Sagar, S., Hermann, J. S., Pospisilik, J. A., & Grün, D. (2018). High-Throughput Single-Cell RNA Sequencing and Data Analaysis. Methods in Molecular Biology, 1766, 257-283. doi:10.1007/978-1-4939-7768-0_15.


引用: https://hdl.handle.net/21.11116/0000-0002-64C0-4
要旨
Understanding biological systems at a single cell resolution may reveal several novel insights which remain masked by the conventional population-based techniques providing an average readout of the behavior of cells. Single-cell transcriptome sequencing holds the potential to identify novel cell types and characterize the cellular composition of any organ or tissue in health and disease. Here, we describe a customized high-throughput protocol for single-cell RNA-sequencing (scRNA-seq) combining flow cytometry and a nanoliter-scale robotic system.
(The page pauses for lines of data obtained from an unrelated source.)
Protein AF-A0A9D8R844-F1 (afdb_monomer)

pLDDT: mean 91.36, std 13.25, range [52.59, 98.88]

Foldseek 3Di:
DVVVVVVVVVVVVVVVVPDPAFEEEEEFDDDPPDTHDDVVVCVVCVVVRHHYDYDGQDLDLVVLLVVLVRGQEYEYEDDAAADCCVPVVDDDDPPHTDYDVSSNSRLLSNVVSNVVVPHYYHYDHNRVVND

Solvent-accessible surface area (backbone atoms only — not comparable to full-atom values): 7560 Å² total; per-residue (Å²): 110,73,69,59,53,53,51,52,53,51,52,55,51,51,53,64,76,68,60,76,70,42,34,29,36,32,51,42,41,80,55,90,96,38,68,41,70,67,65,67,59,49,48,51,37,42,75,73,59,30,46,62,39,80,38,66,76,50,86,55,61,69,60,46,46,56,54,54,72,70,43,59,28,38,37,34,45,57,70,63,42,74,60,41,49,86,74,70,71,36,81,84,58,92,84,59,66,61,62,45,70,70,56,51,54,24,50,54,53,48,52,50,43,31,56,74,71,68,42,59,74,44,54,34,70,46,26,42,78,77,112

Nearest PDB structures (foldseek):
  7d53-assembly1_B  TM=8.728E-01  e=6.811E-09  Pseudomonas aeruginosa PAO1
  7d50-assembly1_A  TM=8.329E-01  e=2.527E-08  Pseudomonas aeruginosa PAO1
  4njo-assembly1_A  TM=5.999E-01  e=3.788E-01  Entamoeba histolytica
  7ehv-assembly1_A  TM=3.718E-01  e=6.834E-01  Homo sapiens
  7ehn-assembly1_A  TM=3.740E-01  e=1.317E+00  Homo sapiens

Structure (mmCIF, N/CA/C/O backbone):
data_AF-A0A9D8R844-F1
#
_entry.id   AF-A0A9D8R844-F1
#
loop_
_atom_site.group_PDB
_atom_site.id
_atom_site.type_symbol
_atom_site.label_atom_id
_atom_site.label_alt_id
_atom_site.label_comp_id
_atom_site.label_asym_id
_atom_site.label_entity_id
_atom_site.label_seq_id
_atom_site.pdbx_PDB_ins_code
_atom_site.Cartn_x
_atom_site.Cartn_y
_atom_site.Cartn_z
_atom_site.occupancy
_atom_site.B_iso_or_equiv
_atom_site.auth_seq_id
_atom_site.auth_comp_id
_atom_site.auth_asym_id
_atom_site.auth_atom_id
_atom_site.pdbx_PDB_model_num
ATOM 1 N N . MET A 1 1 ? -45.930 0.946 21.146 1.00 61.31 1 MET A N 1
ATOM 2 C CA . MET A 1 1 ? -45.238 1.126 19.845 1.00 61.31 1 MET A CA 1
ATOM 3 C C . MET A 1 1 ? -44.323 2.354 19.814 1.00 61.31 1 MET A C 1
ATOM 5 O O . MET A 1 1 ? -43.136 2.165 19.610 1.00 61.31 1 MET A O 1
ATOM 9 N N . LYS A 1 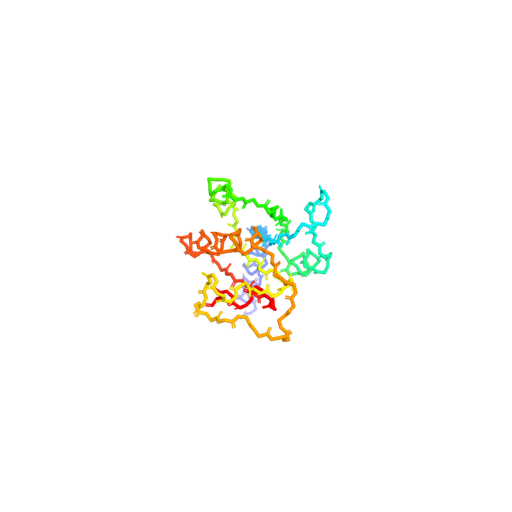2 ? -44.790 3.580 20.118 1.00 56.56 2 LYS A N 1
ATOM 10 C CA . LYS A 1 2 ? -43.935 4.797 20.115 1.00 56.56 2 LYS A CA 1
ATOM 11 C C . LYS A 1 2 ? -42.712 4.735 21.056 1.00 56.56 2 LYS A C 1
ATOM 13 O O . LYS A 1 2 ? -41.626 5.127 20.657 1.00 56.56 2 LYS A O 1
ATOM 18 N N . ARG A 1 3 ? -42.859 4.173 22.267 1.00 56.84 3 ARG A N 1
ATOM 19 C CA . ARG A 1 3 ? -41.741 3.975 23.219 1.00 56.84 3 ARG A CA 1
ATOM 20 C C . ARG A 1 3 ? -40.674 2.985 22.732 1.00 56.84 3 ARG A C 1
ATOM 22 O O . ARG A 1 3 ? -39.508 3.177 23.034 1.00 56.84 3 ARG A O 1
ATOM 29 N N . LEU A 1 4 ? -41.063 1.965 21.963 1.00 61.50 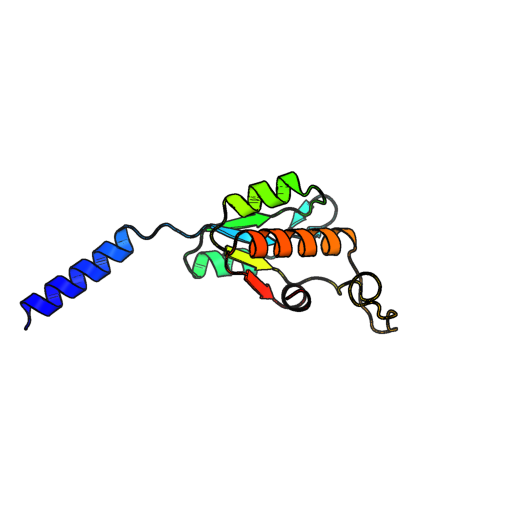4 LEU A N 1
ATOM 30 C CA . LEU A 1 4 ? -40.130 0.964 21.429 1.00 61.50 4 LEU A CA 1
ATOM 31 C C . LEU A 1 4 ? -39.258 1.560 20.308 1.00 61.50 4 LEU A C 1
ATOM 33 O O . LEU A 1 4 ? -38.061 1.311 20.258 1.00 61.50 4 LEU A O 1
ATOM 37 N N . ILE A 1 5 ? -39.854 2.413 19.467 1.00 65.31 5 ILE A N 1
ATOM 38 C CA . ILE A 1 5 ? -39.163 3.137 18.386 1.00 65.31 5 ILE A CA 1
ATOM 39 C C . ILE A 1 5 ? -38.163 4.157 18.957 1.00 65.31 5 ILE A C 1
ATOM 41 O O . ILE A 1 5 ? -37.043 4.260 18.470 1.00 65.31 5 ILE A O 1
ATOM 45 N N . LEU A 1 6 ? -38.536 4.865 20.030 1.00 60.47 6 LEU A N 1
ATOM 46 C CA . LEU A 1 6 ? -37.654 5.812 20.728 1.00 60.47 6 LEU A CA 1
ATOM 47 C C . LEU A 1 6 ? -36.431 5.133 21.367 1.00 60.47 6 LEU A C 1
ATOM 49 O O . LEU A 1 6 ? -35.333 5.676 21.297 1.00 60.47 6 LEU A O 1
ATOM 53 N N . ILE A 1 7 ? -36.598 3.940 21.948 1.00 64.69 7 ILE A N 1
ATOM 54 C CA . ILE A 1 7 ? -35.490 3.171 22.540 1.00 64.69 7 ILE A CA 1
ATOM 55 C C . ILE A 1 7 ? -34.538 2.654 21.449 1.00 64.69 7 ILE A C 1
ATOM 57 O O . ILE A 1 7 ? -33.326 2.779 21.598 1.00 64.69 7 ILE A O 1
ATOM 61 N N . ALA A 1 8 ? -35.065 2.145 20.330 1.00 61.72 8 ALA A N 1
ATOM 62 C CA . ALA A 1 8 ? -34.248 1.689 19.203 1.00 61.72 8 ALA A CA 1
ATOM 63 C C . ALA A 1 8 ? -33.451 2.834 18.546 1.00 61.72 8 ALA A C 1
ATOM 65 O O . ALA A 1 8 ? -32.269 2.670 18.254 1.00 61.72 8 ALA A O 1
ATOM 66 N N . ALA A 1 9 ? -34.063 4.011 18.372 1.00 61.69 9 ALA A N 1
ATOM 67 C CA . ALA A 1 9 ? -33.385 5.192 17.836 1.00 61.69 9 ALA A CA 1
ATOM 68 C C . ALA A 1 9 ? -32.272 5.709 18.769 1.00 61.69 9 ALA A C 1
ATOM 70 O O . ALA A 1 9 ? -31.203 6.087 18.297 1.00 61.69 9 ALA A O 1
ATOM 71 N N . ALA A 1 10 ? -32.489 5.676 20.088 1.00 60.88 10 ALA A N 1
ATOM 72 C CA . ALA A 1 10 ? -31.474 6.054 21.072 1.00 60.88 10 ALA A CA 1
ATOM 73 C C . ALA A 1 10 ? -30.298 5.057 21.132 1.00 60.88 10 ALA A C 1
ATOM 75 O O . ALA A 1 10 ? -29.157 5.482 21.289 1.00 60.88 10 ALA A O 1
ATOM 76 N N . LEU A 1 11 ? -30.557 3.754 20.962 1.00 59.62 11 LEU A N 1
ATOM 77 C CA . LEU A 1 11 ? -29.529 2.704 20.871 1.00 59.62 11 LEU A CA 1
ATOM 78 C C . LEU A 1 11 ? -28.701 2.788 19.576 1.00 59.62 11 LEU A C 1
ATOM 80 O O . LEU A 1 11 ? -27.492 2.583 19.605 1.00 59.62 11 LEU A O 1
ATOM 84 N N . LEU A 1 12 ? -29.328 3.125 18.445 1.00 59.56 12 LEU A N 1
ATOM 85 C CA . LEU A 1 12 ? -28.624 3.379 17.180 1.00 59.56 12 LEU A CA 1
ATOM 86 C C . LEU A 1 12 ? -27.766 4.650 17.253 1.00 59.56 12 LEU A C 1
ATOM 88 O O . LEU A 1 12 ? -26.621 4.653 16.802 1.00 59.56 12 LEU A O 1
ATOM 92 N N . ALA A 1 13 ? -28.285 5.711 17.875 1.00 57.62 13 ALA A N 1
ATOM 93 C CA . ALA A 1 13 ? -27.522 6.930 18.114 1.00 57.62 13 ALA A CA 1
ATOM 94 C C . ALA A 1 13 ? -26.350 6.692 19.085 1.00 57.62 13 ALA A C 1
ATOM 96 O O . ALA A 1 13 ? -25.250 7.177 18.832 1.00 57.62 13 ALA A O 1
ATOM 97 N N . SER A 1 14 ? -26.528 5.897 20.148 1.00 52.59 14 SER A N 1
ATOM 98 C CA . SER A 1 14 ? -25.439 5.595 21.086 1.00 52.59 14 SER A CA 1
ATOM 99 C C . SER A 1 14 ? -24.362 4.687 20.486 1.00 52.59 14 SER A C 1
ATOM 101 O O . SER A 1 14 ? -23.186 4.917 20.748 1.00 52.59 14 SER A O 1
ATOM 103 N N . ALA A 1 15 ? -24.717 3.729 19.621 1.00 55.44 15 ALA A N 1
ATOM 104 C CA . ALA A 1 15 ? -23.738 2.919 18.889 1.00 55.44 15 ALA A CA 1
ATOM 105 C C . ALA A 1 15 ? -22.825 3.780 17.992 1.00 55.44 15 ALA A C 1
ATOM 107 O O . ALA A 1 15 ? -21.625 3.527 17.911 1.00 55.44 15 ALA A O 1
ATOM 108 N N . SER A 1 16 ? -23.368 4.843 17.384 1.00 56.62 16 SER A N 1
ATOM 109 C CA . SER A 1 16 ? -22.576 5.804 16.601 1.00 56.62 16 SER A CA 1
ATOM 110 C C . SER A 1 16 ? -21.693 6.731 17.446 1.00 56.62 16 SER A C 1
ATOM 112 O O . SER A 1 16 ? -20.671 7.198 16.952 1.00 56.62 16 SER A O 1
ATOM 114 N N . LEU A 1 17 ? -22.029 6.963 18.723 1.00 57.12 17 LEU A N 1
ATOM 115 C CA . LEU A 1 17 ? -21.227 7.8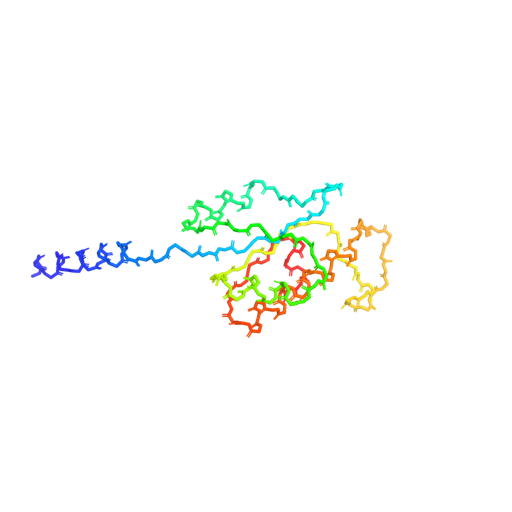07 19.620 1.00 57.12 17 LEU A CA 1
ATOM 116 C C . LEU A 1 17 ? -19.926 7.132 20.096 1.00 57.12 17 LEU A C 1
ATOM 118 O O . LEU A 1 17 ? -19.048 7.821 20.609 1.00 57.12 17 LEU A O 1
ATOM 122 N N . PHE A 1 18 ? -19.795 5.810 19.929 1.00 58.66 18 PHE A N 1
ATOM 123 C CA . PHE A 1 18 ? -18.642 5.025 20.395 1.00 58.66 18 PHE A CA 1
ATOM 124 C C . PHE A 1 18 ? -17.944 4.219 19.291 1.00 58.66 18 PHE A C 1
ATOM 126 O O . PHE A 1 18 ? -17.031 3.445 19.583 1.00 58.66 18 PHE A O 1
ATOM 133 N N . ALA A 1 19 ? -18.343 4.377 18.026 1.00 69.69 19 ALA A N 1
ATOM 134 C CA . ALA A 1 19 ? -17.665 3.710 16.922 1.00 69.69 19 ALA A CA 1
ATOM 135 C C . ALA A 1 19 ? -16.250 4.293 16.758 1.00 69.69 19 ALA A C 1
ATOM 137 O O . ALA A 1 19 ? -16.078 5.463 16.415 1.00 69.69 19 ALA A O 1
ATOM 138 N N . LYS A 1 20 ? -15.226 3.475 17.035 1.00 89.44 20 LYS A N 1
ATOM 139 C CA . LYS A 1 20 ? -13.818 3.813 16.787 1.00 89.44 20 LYS A CA 1
ATOM 140 C C . LYS A 1 20 ? -13.658 4.203 15.313 1.00 89.44 20 LYS A C 1
ATOM 142 O O . LYS A 1 20 ? -14.084 3.451 14.441 1.00 89.44 20 LYS A O 1
ATOM 147 N N . ILE A 1 21 ? -13.018 5.342 15.042 1.00 96.19 21 ILE A N 1
ATOM 148 C CA . ILE A 1 21 ? -12.634 5.724 13.676 1.00 96.19 21 ILE A CA 1
ATOM 149 C C . ILE A 1 21 ? -11.642 4.666 13.158 1.00 96.19 21 ILE A C 1
ATOM 151 O O . ILE A 1 21 ? -10.580 4.517 13.771 1.00 96.19 21 ILE A O 1
ATOM 155 N N . PRO A 1 22 ? -11.956 3.923 12.078 1.00 98.00 22 PRO A N 1
ATOM 156 C CA . PRO A 1 22 ? -11.067 2.886 11.575 1.00 98.00 22 PRO A CA 1
ATOM 157 C C . PRO A 1 22 ? -9.816 3.514 10.956 1.00 98.00 22 PRO A C 1
ATOM 159 O O . PRO A 1 22 ? -9.906 4.459 10.169 1.00 98.00 22 PRO A O 1
ATOM 162 N N . VAL A 1 23 ? -8.646 2.987 11.303 1.00 98.62 23 VAL A N 1
ATOM 163 C CA . VAL A 1 23 ? -7.356 3.414 10.751 1.00 98.62 23 VAL A CA 1
ATOM 164 C C . VAL A 1 23 ? -7.116 2.677 9.438 1.00 98.62 23 VAL A C 1
ATOM 166 O O . VAL A 1 23 ? -6.941 1.463 9.427 1.00 98.62 23 VAL A O 1
ATOM 169 N N . ILE A 1 24 ? -7.103 3.390 8.317 1.00 98.88 24 ILE A N 1
ATOM 170 C CA . ILE A 1 24 ? -6.974 2.782 6.990 1.00 98.88 24 ILE A CA 1
ATOM 171 C C . ILE A 1 24 ? -5.598 3.099 6.418 1.00 98.88 24 ILE A C 1
ATOM 173 O O . ILE A 1 24 ? -5.270 4.262 6.170 1.00 98.88 24 ILE A O 1
ATOM 177 N N . GLY A 1 25 ? -4.803 2.055 6.196 1.00 98.81 25 GLY A N 1
ATOM 178 C CA . GLY A 1 25 ? -3.529 2.171 5.498 1.00 98.81 25 GLY A CA 1
ATOM 179 C C . GLY A 1 25 ? -3.741 2.445 4.014 1.00 98.81 25 GLY A C 1
ATOM 180 O O . GLY A 1 25 ? -4.650 1.886 3.406 1.00 98.81 25 GLY A O 1
ATOM 181 N N . ILE A 1 26 ? -2.905 3.293 3.424 1.00 98.81 26 ILE A N 1
ATOM 182 C CA . ILE A 1 26 ? -2.905 3.605 1.994 1.00 98.81 26 ILE A CA 1
ATOM 183 C C . ILE A 1 26 ? -1.473 3.436 1.493 1.00 98.81 26 ILE A C 1
ATOM 185 O O . ILE A 1 26 ? -0.576 4.157 1.939 1.00 98.81 26 ILE A O 1
ATOM 189 N N . SER A 1 27 ? -1.247 2.491 0.583 1.00 98.56 27 SER A N 1
ATOM 190 C CA . SER A 1 27 ? 0.074 2.253 -0.010 1.00 98.56 27 SER A CA 1
ATOM 191 C C . SER A 1 27 ? 0.559 3.506 -0.767 1.00 98.56 27 SER A C 1
ATOM 193 O O . SER A 1 27 ? -0.181 4.028 -1.592 1.00 98.56 27 SER A O 1
ATOM 195 N N . GLY A 1 28 ? 1.771 4.017 -0.504 1.00 97.56 28 GLY A N 1
ATOM 196 C CA . GLY A 1 28 ? 2.285 5.269 -1.106 1.00 97.56 28 GLY A CA 1
ATOM 197 C C . GLY A 1 28 ? 2.723 5.142 -2.572 1.00 97.56 28 GLY A C 1
ATOM 198 O O . GLY A 1 28 ? 2.121 4.396 -3.321 1.00 97.56 28 GLY A O 1
ATOM 199 N N . TYR A 1 29 ? 3.791 5.812 -2.979 1.00 96.44 29 TYR A N 1
ATOM 200 C CA . TYR A 1 29 ? 4.706 5.475 -4.084 1.00 96.44 29 TYR A CA 1
ATOM 201 C C . TYR A 1 29 ? 5.928 6.396 -3.955 1.00 96.44 29 TYR A C 1
ATOM 203 O O . TYR A 1 29 ? 5.906 7.329 -3.143 1.00 96.44 29 TYR A O 1
ATOM 211 N N . VAL A 1 30 ? 6.999 6.145 -4.709 1.00 96.31 30 VAL A N 1
ATOM 212 C CA . VAL A 1 30 ? 8.194 7.000 -4.680 1.00 96.31 30 VAL A CA 1
ATOM 213 C C . VAL A 1 30 ? 8.089 8.074 -5.763 1.00 96.31 30 VAL A C 1
ATOM 215 O O . VAL A 1 30 ? 7.950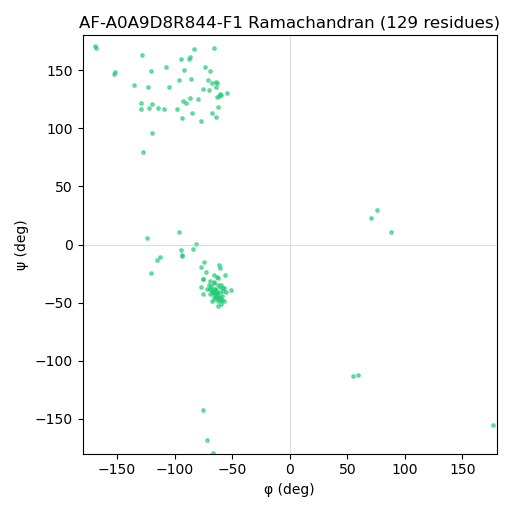 7.766 -6.939 1.00 96.31 30 VAL A O 1
ATOM 218 N N . ASP A 1 31 ? 8.181 9.339 -5.360 1.00 94.38 31 ASP A N 1
ATOM 219 C CA . ASP A 1 31 ? 8.281 10.500 -6.248 1.00 94.38 31 ASP A CA 1
ATOM 220 C C . ASP A 1 31 ? 9.599 11.230 -5.965 1.00 94.38 31 ASP A C 1
ATOM 222 O O . ASP A 1 31 ? 9.735 11.993 -4.998 1.00 94.38 31 ASP A O 1
ATOM 226 N N . GLY A 1 32 ? 10.621 10.916 -6.763 1.00 92.88 32 GLY A N 1
ATOM 227 C CA . GLY A 1 32 ? 11.986 11.380 -6.536 1.00 92.88 32 GLY A CA 1
ATOM 228 C C . GLY A 1 32 ? 12.517 10.926 -5.172 1.00 92.88 32 GLY A C 1
ATOM 229 O O . GLY A 1 32 ? 12.739 9.743 -4.944 1.00 92.88 32 GLY A O 1
ATOM 230 N N . SER A 1 33 ? 12.734 11.873 -4.256 1.00 93.94 33 SER A N 1
ATOM 231 C CA . SER A 1 33 ? 13.217 11.605 -2.891 1.00 93.94 33 SER A CA 1
ATOM 232 C C . SER A 1 33 ? 12.107 11.519 -1.837 1.00 93.94 33 SER A C 1
ATOM 234 O O . SER A 1 33 ? 12.389 11.547 -0.637 1.00 93.94 33 SER A O 1
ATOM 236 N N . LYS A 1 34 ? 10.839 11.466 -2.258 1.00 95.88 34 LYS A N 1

Since scRNA-seq requires amplification of a low amount of endogenous cellular RNA, leading to substantial technical noise in the dataset, downstream data filtering and analysis require special care. Therefore, we also briefly describe in-house state-of-the-art data analysis algorithms developed to identify cellular subpopulations including rare cell types as well as to derive lineage trees by ordering the identified subpopulations of cells along the inferred differentiation trajectories.